#### What the task requires
Among the entries below, take the line with "ATOM 50 N N" and the line with "ATOM 59 C C", and output them and every line between them exactly, with nothing else.

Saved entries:
⁂
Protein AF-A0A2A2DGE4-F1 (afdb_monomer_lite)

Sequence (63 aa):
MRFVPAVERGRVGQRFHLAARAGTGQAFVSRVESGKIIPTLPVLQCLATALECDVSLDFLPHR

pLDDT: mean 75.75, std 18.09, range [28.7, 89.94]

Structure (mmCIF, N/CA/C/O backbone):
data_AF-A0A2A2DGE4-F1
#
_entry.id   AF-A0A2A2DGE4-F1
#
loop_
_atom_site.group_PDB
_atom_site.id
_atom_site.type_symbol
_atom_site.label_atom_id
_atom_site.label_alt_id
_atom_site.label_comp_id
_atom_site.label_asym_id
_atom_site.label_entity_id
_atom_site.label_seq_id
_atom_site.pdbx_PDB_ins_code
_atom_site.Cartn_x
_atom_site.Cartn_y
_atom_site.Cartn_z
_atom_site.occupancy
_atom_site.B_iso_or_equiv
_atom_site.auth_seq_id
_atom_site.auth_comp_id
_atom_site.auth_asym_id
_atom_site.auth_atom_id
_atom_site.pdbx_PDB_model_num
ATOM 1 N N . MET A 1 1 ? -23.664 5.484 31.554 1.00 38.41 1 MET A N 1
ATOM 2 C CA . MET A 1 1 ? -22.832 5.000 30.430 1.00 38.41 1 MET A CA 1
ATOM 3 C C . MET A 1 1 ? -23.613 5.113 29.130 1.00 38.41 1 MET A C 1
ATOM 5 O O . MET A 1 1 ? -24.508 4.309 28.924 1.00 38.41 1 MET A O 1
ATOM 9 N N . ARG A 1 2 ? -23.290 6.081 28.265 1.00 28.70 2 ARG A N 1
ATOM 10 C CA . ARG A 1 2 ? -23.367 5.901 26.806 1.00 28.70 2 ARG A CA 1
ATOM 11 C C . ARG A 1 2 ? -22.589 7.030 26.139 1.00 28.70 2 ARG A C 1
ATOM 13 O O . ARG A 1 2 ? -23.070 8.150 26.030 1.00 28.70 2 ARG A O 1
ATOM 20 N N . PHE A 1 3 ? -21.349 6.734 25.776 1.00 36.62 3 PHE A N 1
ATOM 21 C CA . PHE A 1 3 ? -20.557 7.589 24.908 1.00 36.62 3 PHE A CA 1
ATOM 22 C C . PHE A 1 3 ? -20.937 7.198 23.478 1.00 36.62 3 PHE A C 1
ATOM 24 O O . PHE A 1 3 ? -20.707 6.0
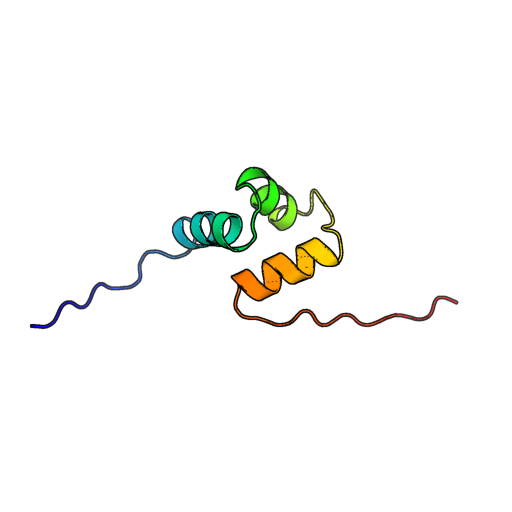60 23.075 1.00 36.62 3 PHE A O 1
ATOM 31 N N . VAL A 1 4 ? -21.582 8.100 22.745 1.00 44.59 4 VAL A N 1
ATOM 32 C CA . VAL A 1 4 ? -21.772 7.970 21.297 1.00 44.59 4 VAL A CA 1
ATOM 33 C C . VAL A 1 4 ? -21.016 9.135 20.670 1.00 44.59 4 VAL A C 1
ATOM 35 O O . VAL A 1 4 ? -21.556 10.239 20.641 1.00 44.59 4 VAL A O 1
ATOM 38 N N . PRO A 1 5 ? -19.763 8.961 20.219 1.00 40.22 5 PRO A N 1
ATOM 39 C CA . PRO A 1 5 ? -
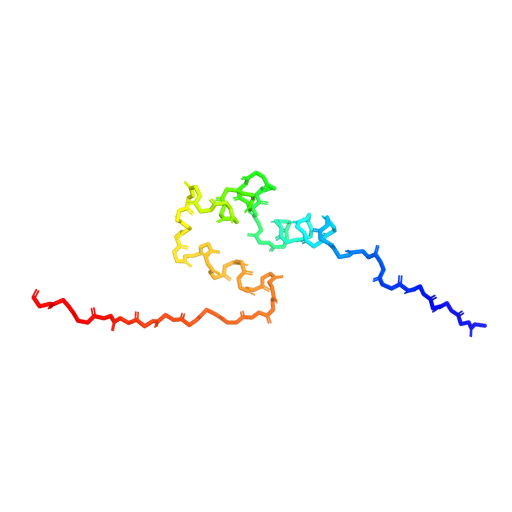19.131 9.970 19.398 1.00 40.22 5 PRO A CA 1
ATOM 40 C C . PRO A 1 5 ? -19.483 9.689 17.937 1.00 40.22 5 PRO A C 1
ATOM 42 O O . PRO A 1 5 ? -19.103 8.668 17.362 1.00 40.22 5 PRO A O 1
ATOM 45 N N . ALA A 1 6 ? -20.255 10.617 17.376 1.00 40.84 6 ALA A N 1
ATOM 46 C CA . ALA A 1 6 ? -20.564 10.717 15.963 1.00 40.84 6 ALA A CA 1
ATOM 47 C C . ALA A 1 6 ? -19.271 10.762 15.135 1.00 40.84 6 ALA A C 1
ATOM 49 O O . ALA A 1 6 ? -18.314 11.476 15.443 1.00 40.84 6 ALA A O 1
ATOM 50 N N . VAL A 1 7 ? -19.250 9.938 14.093 1.00 51.28 7 VAL A N 1
ATOM 51 C CA . VAL A 1 7 ? -18.111 9.682 13.218 1.00 51.28 7 VAL A CA 1
ATOM 52 C C . VAL A 1 7 ? -17.903 10.842 12.233 1.00 51.28 7 VAL A C 1
ATOM 54 O O . VAL A 1 7 ? -18.187 10.746 11.051 1.00 51.28 7 VAL A O 1
ATOM 57 N N . GLU A 1 8 ? -17.353 11.956 12.709 1.00 44.22 8 GLU A N 1
ATOM 58 C CA . GLU A 1 8 ? -16.828 13.048 11.868 1.00 44.22 8 GLU A CA 1
ATOM 59 C C . GLU A 1 8 ? -15.283 13.040 11.863 1.00 44.22 8 GLU A C 1
ATOM 61 O O . GLU A 1 8 ? -14.604 14.022 12.148 1.00 44.22 8 GLU A O 1
ATOM 66 N N . ARG A 1 9 ? -14.686 11.874 11.560 1.00 45.72 9 ARG A N 1
ATOM 67 C CA . ARG A 1 9 ? -13.220 11.671 11.436 1.00 45.72 9 ARG A CA 1
ATOM 68 C C . ARG A 1 9 ? -12.789 11.056 10.092 1.00 45.72 9 ARG A C 1
ATOM 70 O O . ARG A 1 9 ? -11.764 10.382 9.995 1.00 45.72 9 ARG A O 1
ATOM 77 N N . GLY A 1 10 ? -13.552 11.271 9.027 1.00 41.00 10 GLY A N 1
ATOM 78 C CA . GLY A 1 10 ? -13.261 10.697 7.710 1.00 41.00 10 GLY A CA 1
ATOM 79 C C . GLY A 1 10 ? -12.200 11.481 6.931 1.00 41.00 10 GLY A C 1
ATOM 80 O O . GLY A 1 10 ? -12.556 12.430 6.243 1.00 41.00 10 GLY A O 1
ATOM 81 N N . ARG A 1 11 ? -10.916 11.091 7.042 1.00 51.00 11 ARG A N 1
ATOM 82 C CA . ARG A 1 11 ? -9.840 11.117 6.000 1.00 51.00 11 ARG A CA 1
ATOM 83 C C . ARG A 1 11 ? -8.438 11.326 6.573 1.00 51.00 11 ARG A C 1
ATOM 85 O O . ARG A 1 11 ? -7.507 10.651 6.149 1.00 51.00 11 ARG A O 1
ATOM 92 N N . VAL A 1 12 ? -8.260 12.225 7.543 1.00 45.97 12 VAL A N 1
ATOM 93 C CA . VAL A 1 12 ? -6.911 12.554 8.061 1.00 45.97 12 VAL A CA 1
ATOM 94 C C . VAL A 1 12 ? -6.380 11.458 8.992 1.00 45.97 12 VAL A C 1
ATOM 96 O O . VAL A 1 12 ? -5.220 11.066 8.887 1.00 45.97 12 VAL A O 1
ATOM 99 N N . GLY A 1 13 ? -7.242 10.892 9.845 1.00 52.12 13 GLY A N 1
ATOM 100 C CA . GLY A 1 13 ? -6.865 9.786 10.732 1.00 52.12 13 GLY A CA 1
ATOM 101 C C . GLY A 1 13 ? -6.560 8.496 9.969 1.00 52.12 13 GLY A C 1
ATOM 102 O O . GLY A 1 13 ? -5.570 7.830 10.258 1.00 52.12 13 GLY A O 1
ATOM 103 N N . GLN A 1 14 ? -7.360 8.178 8.947 1.00 60.72 14 GLN A N 1
ATOM 104 C CA . GLN A 1 14 ? -7.189 6.957 8.157 1.00 60.72 14 GLN A CA 1
ATOM 105 C C . GLN A 1 14 ? -5.810 6.895 7.498 1.00 60.72 14 GLN A C 1
ATOM 107 O O . GLN A 1 14 ? -5.164 5.861 7.569 1.00 60.72 14 GLN A O 1
ATOM 112 N N . ARG A 1 15 ? -5.318 8.004 6.929 1.00 61.47 15 ARG A N 1
ATOM 113 C CA . ARG A 1 15 ? -4.004 8.049 6.272 1.00 61.47 15 ARG A CA 1
ATOM 114 C C . ARG A 1 15 ? -2.853 7.843 7.249 1.00 61.47 15 ARG A C 1
ATOM 116 O O . ARG A 1 15 ? -1.965 7.043 6.958 1.00 61.47 15 ARG A O 1
ATOM 123 N N . PHE A 1 16 ? -2.876 8.520 8.405 1.00 60.84 16 PHE A N 1
ATOM 124 C CA . PHE A 1 16 ? -1.847 8.370 9.445 1.
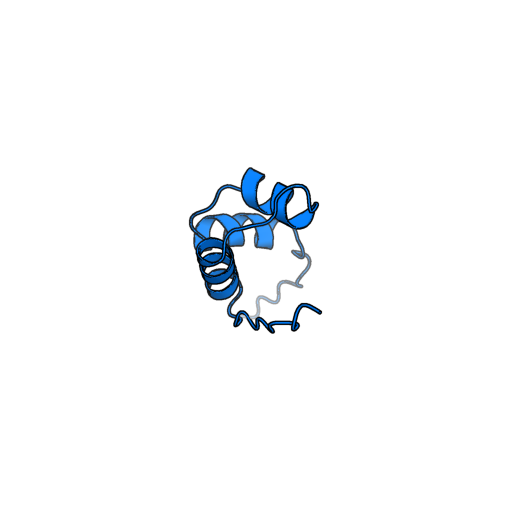00 60.84 16 PHE A CA 1
ATOM 125 C C . PHE A 1 16 ? -1.755 6.928 9.944 1.00 60.84 16 PHE A C 1
ATOM 127 O O . PHE A 1 16 ? -0.676 6.334 9.946 1.00 60.84 16 PHE A O 1
ATOM 134 N N . HIS A 1 17 ? -2.909 6.345 10.274 1.00 68.94 17 HIS A N 1
ATOM 135 C CA . HIS A 1 17 ? -2.999 4.950 10.684 1.00 68.94 17 HIS A CA 1
ATOM 136 C C . HIS A 1 17 ? -2.626 3.986 9.550 1.00 68.94 17 HIS A C 1
ATOM 138 O O . HIS A 1 17 ? -1.962 2.991 9.814 1.00 68.94 17 HIS A O 1
ATOM 144 N N . LEU A 1 18 ? -2.968 4.296 8.297 1.00 75.75 18 LEU A N 1
ATOM 145 C CA . LEU A 1 18 ? -2.649 3.467 7.135 1.00 75.75 18 LEU A CA 1
ATOM 146 C C . LEU A 1 18 ? -1.144 3.370 6.896 1.00 75.75 18 LEU A C 1
ATOM 148 O O . LEU A 1 18 ? -0.631 2.265 6.770 1.00 75.75 18 LEU A O 1
ATOM 152 N N . ALA A 1 19 ? -0.421 4.493 6.857 1.00 79.44 19 ALA A N 1
ATOM 153 C CA . ALA A 1 19 ? 1.013 4.424 6.578 1.00 79.44 19 ALA A CA 1
ATOM 154 C C . ALA A 1 19 ? 1.765 3.701 7.703 1.00 79.44 19 ALA A C 1
ATOM 156 O O . ALA A 1 19 ? 2.591 2.839 7.419 1.00 79.44 19 ALA A O 1
ATOM 157 N N . ALA A 1 20 ? 1.400 3.965 8.964 1.00 78.69 20 ALA A N 1
ATOM 158 C CA . ALA A 1 20 ? 1.956 3.249 10.109 1.00 78.69 20 ALA A CA 1
ATOM 159 C C . ALA A 1 20 ? 1.684 1.735 10.032 1.00 78.69 20 ALA A C 1
ATOM 161 O O . ALA A 1 20 ? 2.608 0.941 10.183 1.00 78.69 20 ALA A O 1
ATOM 162 N N . ARG A 1 21 ? 0.442 1.329 9.734 1.00 79.06 21 ARG A N 1
ATOM 163 C CA . ARG A 1 21 ? 0.059 -0.086 9.578 1.00 79.06 21 ARG A CA 1
ATOM 164 C C . ARG A 1 21 ? 0.731 -0.761 8.381 1.00 79.06 21 ARG A C 1
ATOM 166 O O . ARG A 1 21 ? 1.066 -1.934 8.464 1.00 79.06 21 ARG A O 1
ATOM 173 N N . ALA A 1 22 ? 0.937 -0.031 7.288 1.00 81.06 22 ALA A N 1
ATOM 174 C CA . ALA A 1 22 ? 1.562 -0.542 6.070 1.00 81.06 22 ALA A CA 1
ATOM 175 C C . ALA A 1 22 ? 3.102 -0.511 6.114 1.00 81.06 22 ALA A C 1
ATOM 177 O O . ALA A 1 22 ? 3.738 -0.896 5.135 1.00 81.06 22 ALA A O 1
ATOM 178 N N . GLY A 1 23 ? 3.715 -0.009 7.195 1.00 81.62 23 GLY A N 1
ATOM 179 C CA . GLY A 1 23 ? 5.168 0.177 7.276 1.00 81.62 23 GLY A CA 1
ATOM 180 C C . GLY A 1 23 ? 5.709 1.206 6.274 1.00 81.62 23 GLY A C 1
ATOM 181 O O . GLY A 1 23 ? 6.856 1.115 5.843 1.00 81.62 23 GLY A O 1
ATOM 182 N N . THR A 1 24 ? 4.884 2.177 5.872 1.00 82.56 24 THR A N 1
ATOM 183 C CA . THR A 1 24 ? 5.232 3.226 4.901 1.00 82.56 24 THR A CA 1
ATOM 184 C C . THR A 1 24 ? 5.147 4.627 5.518 1.00 82.56 24 THR A C 1
ATOM 186 O O . THR A 1 24 ? 4.624 4.830 6.612 1.00 82.56 24 THR A O 1
ATOM 189 N N . GLY A 1 25 ? 5.676 5.635 4.819 1.00 86.81 25 GLY A N 1
ATOM 190 C CA . GLY A 1 25 ? 5.563 7.039 5.232 1.00 86.81 25 GLY A CA 1
ATOM 191 C C . GLY A 1 25 ? 4.308 7.729 4.683 1.00 86.81 25 GLY A C 1
ATOM 192 O O . GLY A 1 25 ? 3.845 7.412 3.589 1.00 86.81 25 GLY A O 1
ATOM 193 N N . GLN A 1 26 ? 3.806 8.761 5.372 1.00 84.44 26 GLN A N 1
ATOM 194 C CA . GLN A 1 26 ? 2.680 9.586 4.885 1.00 84.44 26 GLN A CA 1
ATOM 195 C C . GLN A 1 26 ? 2.909 10.158 3.477 1.00 84.44 26 GLN A C 1
ATOM 197 O O . GLN A 1 26 ? 2.011 10.158 2.637 1.00 84.44 26 GLN A O 1
ATOM 202 N N . ALA A 1 27 ? 4.135 10.609 3.194 1.00 85.81 27 ALA A N 1
ATOM 203 C CA . ALA A 1 27 ? 4.510 11.121 1.879 1.00 85.81 27 ALA A CA 1
ATOM 204 C C . ALA A 1 27 ? 4.438 10.045 0.781 1.00 85.81 27 ALA A C 1
ATOM 206 O O . ALA A 1 27 ? 4.177 10.360 -0.378 1.00 85.81 27 ALA A O 1
ATOM 207 N N . PHE A 1 28 ? 4.661 8.775 1.129 1.00 86.56 28 PHE A N 1
ATOM 208 C CA . PHE A 1 28 ? 4.505 7.664 0.198 1.00 86.56 28 PHE A CA 1
ATOM 209 C C . PHE A 1 28 ? 3.026 7.456 -0.148 1.00 86.56 28 PHE A C 1
ATOM 211 O O . PHE A 1 28 ? 2.679 7.521 -1.324 1.00 86.56 28 PHE A O 1
ATOM 218 N N . VAL A 1 29 ? 2.156 7.325 0.860 1.00 85.88 29 VAL A N 1
ATOM 219 C CA . VAL A 1 29 ? 0.704 7.147 0.666 1.00 85.88 29 VAL A CA 1
ATOM 220 C C . VAL A 1 29 ? 0.106 8.281 -0.176 1.00 85.88 29 VAL A C 1
ATOM 222 O O . VAL A 1 29 ? -0.602 8.021 -1.142 1.00 85.88 29 VAL A O 1
ATOM 225 N N . SER A 1 30 ? 0.474 9.535 0.101 1.00 87.25 30 SER A N 1
ATOM 226 C CA . SER A 1 30 ? 0.016 10.697 -0.681 1.00 87.25 30 SER A CA 1
ATOM 227 C C . SER A 1 30 ? 0.445 10.644 -2.159 1.00 87.25 30 SER A C 1
ATOM 229 O O . SER A 1 30 ? -0.311 11.011 -3.064 1.00 87.25 30 SER A O 1
ATOM 231 N N . ARG A 1 31 ? 1.654 10.143 -2.445 1.00 87.88 31 ARG A N 1
ATOM 232 C CA . ARG A 1 31 ? 2.114 9.953 -3.829 1.00 87.88 31 ARG A CA 1
ATOM 233 C C . ARG A 1 31 ? 1.368 8.827 -4.546 1.00 87.88 31 ARG A C 1
ATOM 235 O O . ARG A 1 31 ? 1.090 8.988 -5.731 1.00 87.88 31 ARG A O 1
ATOM 242 N N . VAL A 1 32 ? 1.035 7.739 -3.846 1.00 87.50 32 VAL A N 1
ATOM 243 C CA . VAL A 1 32 ? 0.204 6.653 -4.397 1.00 87.50 32 VAL A CA 1
ATOM 244 C C . VAL A 1 32 ? -1.191 7.182 -4.735 1.00 87.50 32 VAL A C 1
ATOM 246 O O . VAL A 1 32 ? -1.636 7.039 -5.867 1.00 87.50 32 VAL A O 1
ATOM 249 N N . GLU A 1 33 ? -1.850 7.868 -3.796 1.00 86.56 33 GLU A N 1
ATOM 250 C CA . GLU A 1 33 ? -3.201 8.420 -3.998 1.00 86.56 33 GLU A CA 1
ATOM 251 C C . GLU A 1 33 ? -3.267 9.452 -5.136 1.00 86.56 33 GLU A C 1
⁂
#### Task output
ATOM 50 N N . VAL A 1 7 ? -19.250 9.938 14.093 1.00 51.28 7 VAL A N 1
ATOM 51 C CA . VAL A 1 7 ? -18.111 9.682 13.218 1.00 51.28 7 VAL A CA 1
ATOM 52 C C . VAL A 1 7 ? -17.903 10.842 12.233 1.00 51.28 7 VAL A C 1
ATOM 54 O O . VAL A 1 7 ? -18.187 10.746 11.051 1.00 51.28 7 VAL A O 1
ATOM 57 N N . GLU A 1 8 ? -17.353 11.956 12.709 1.00 44.22 8 GLU A N 1
ATOM 58 C CA . GLU A 1 8 ? -16.828 13.048 11.868 1.00 44.22 8 GLU A CA 1
ATOM 59 C C . GLU A 1 8 ? -15.283 13.040 11.863 1.00 44.22 8 GLU A C 1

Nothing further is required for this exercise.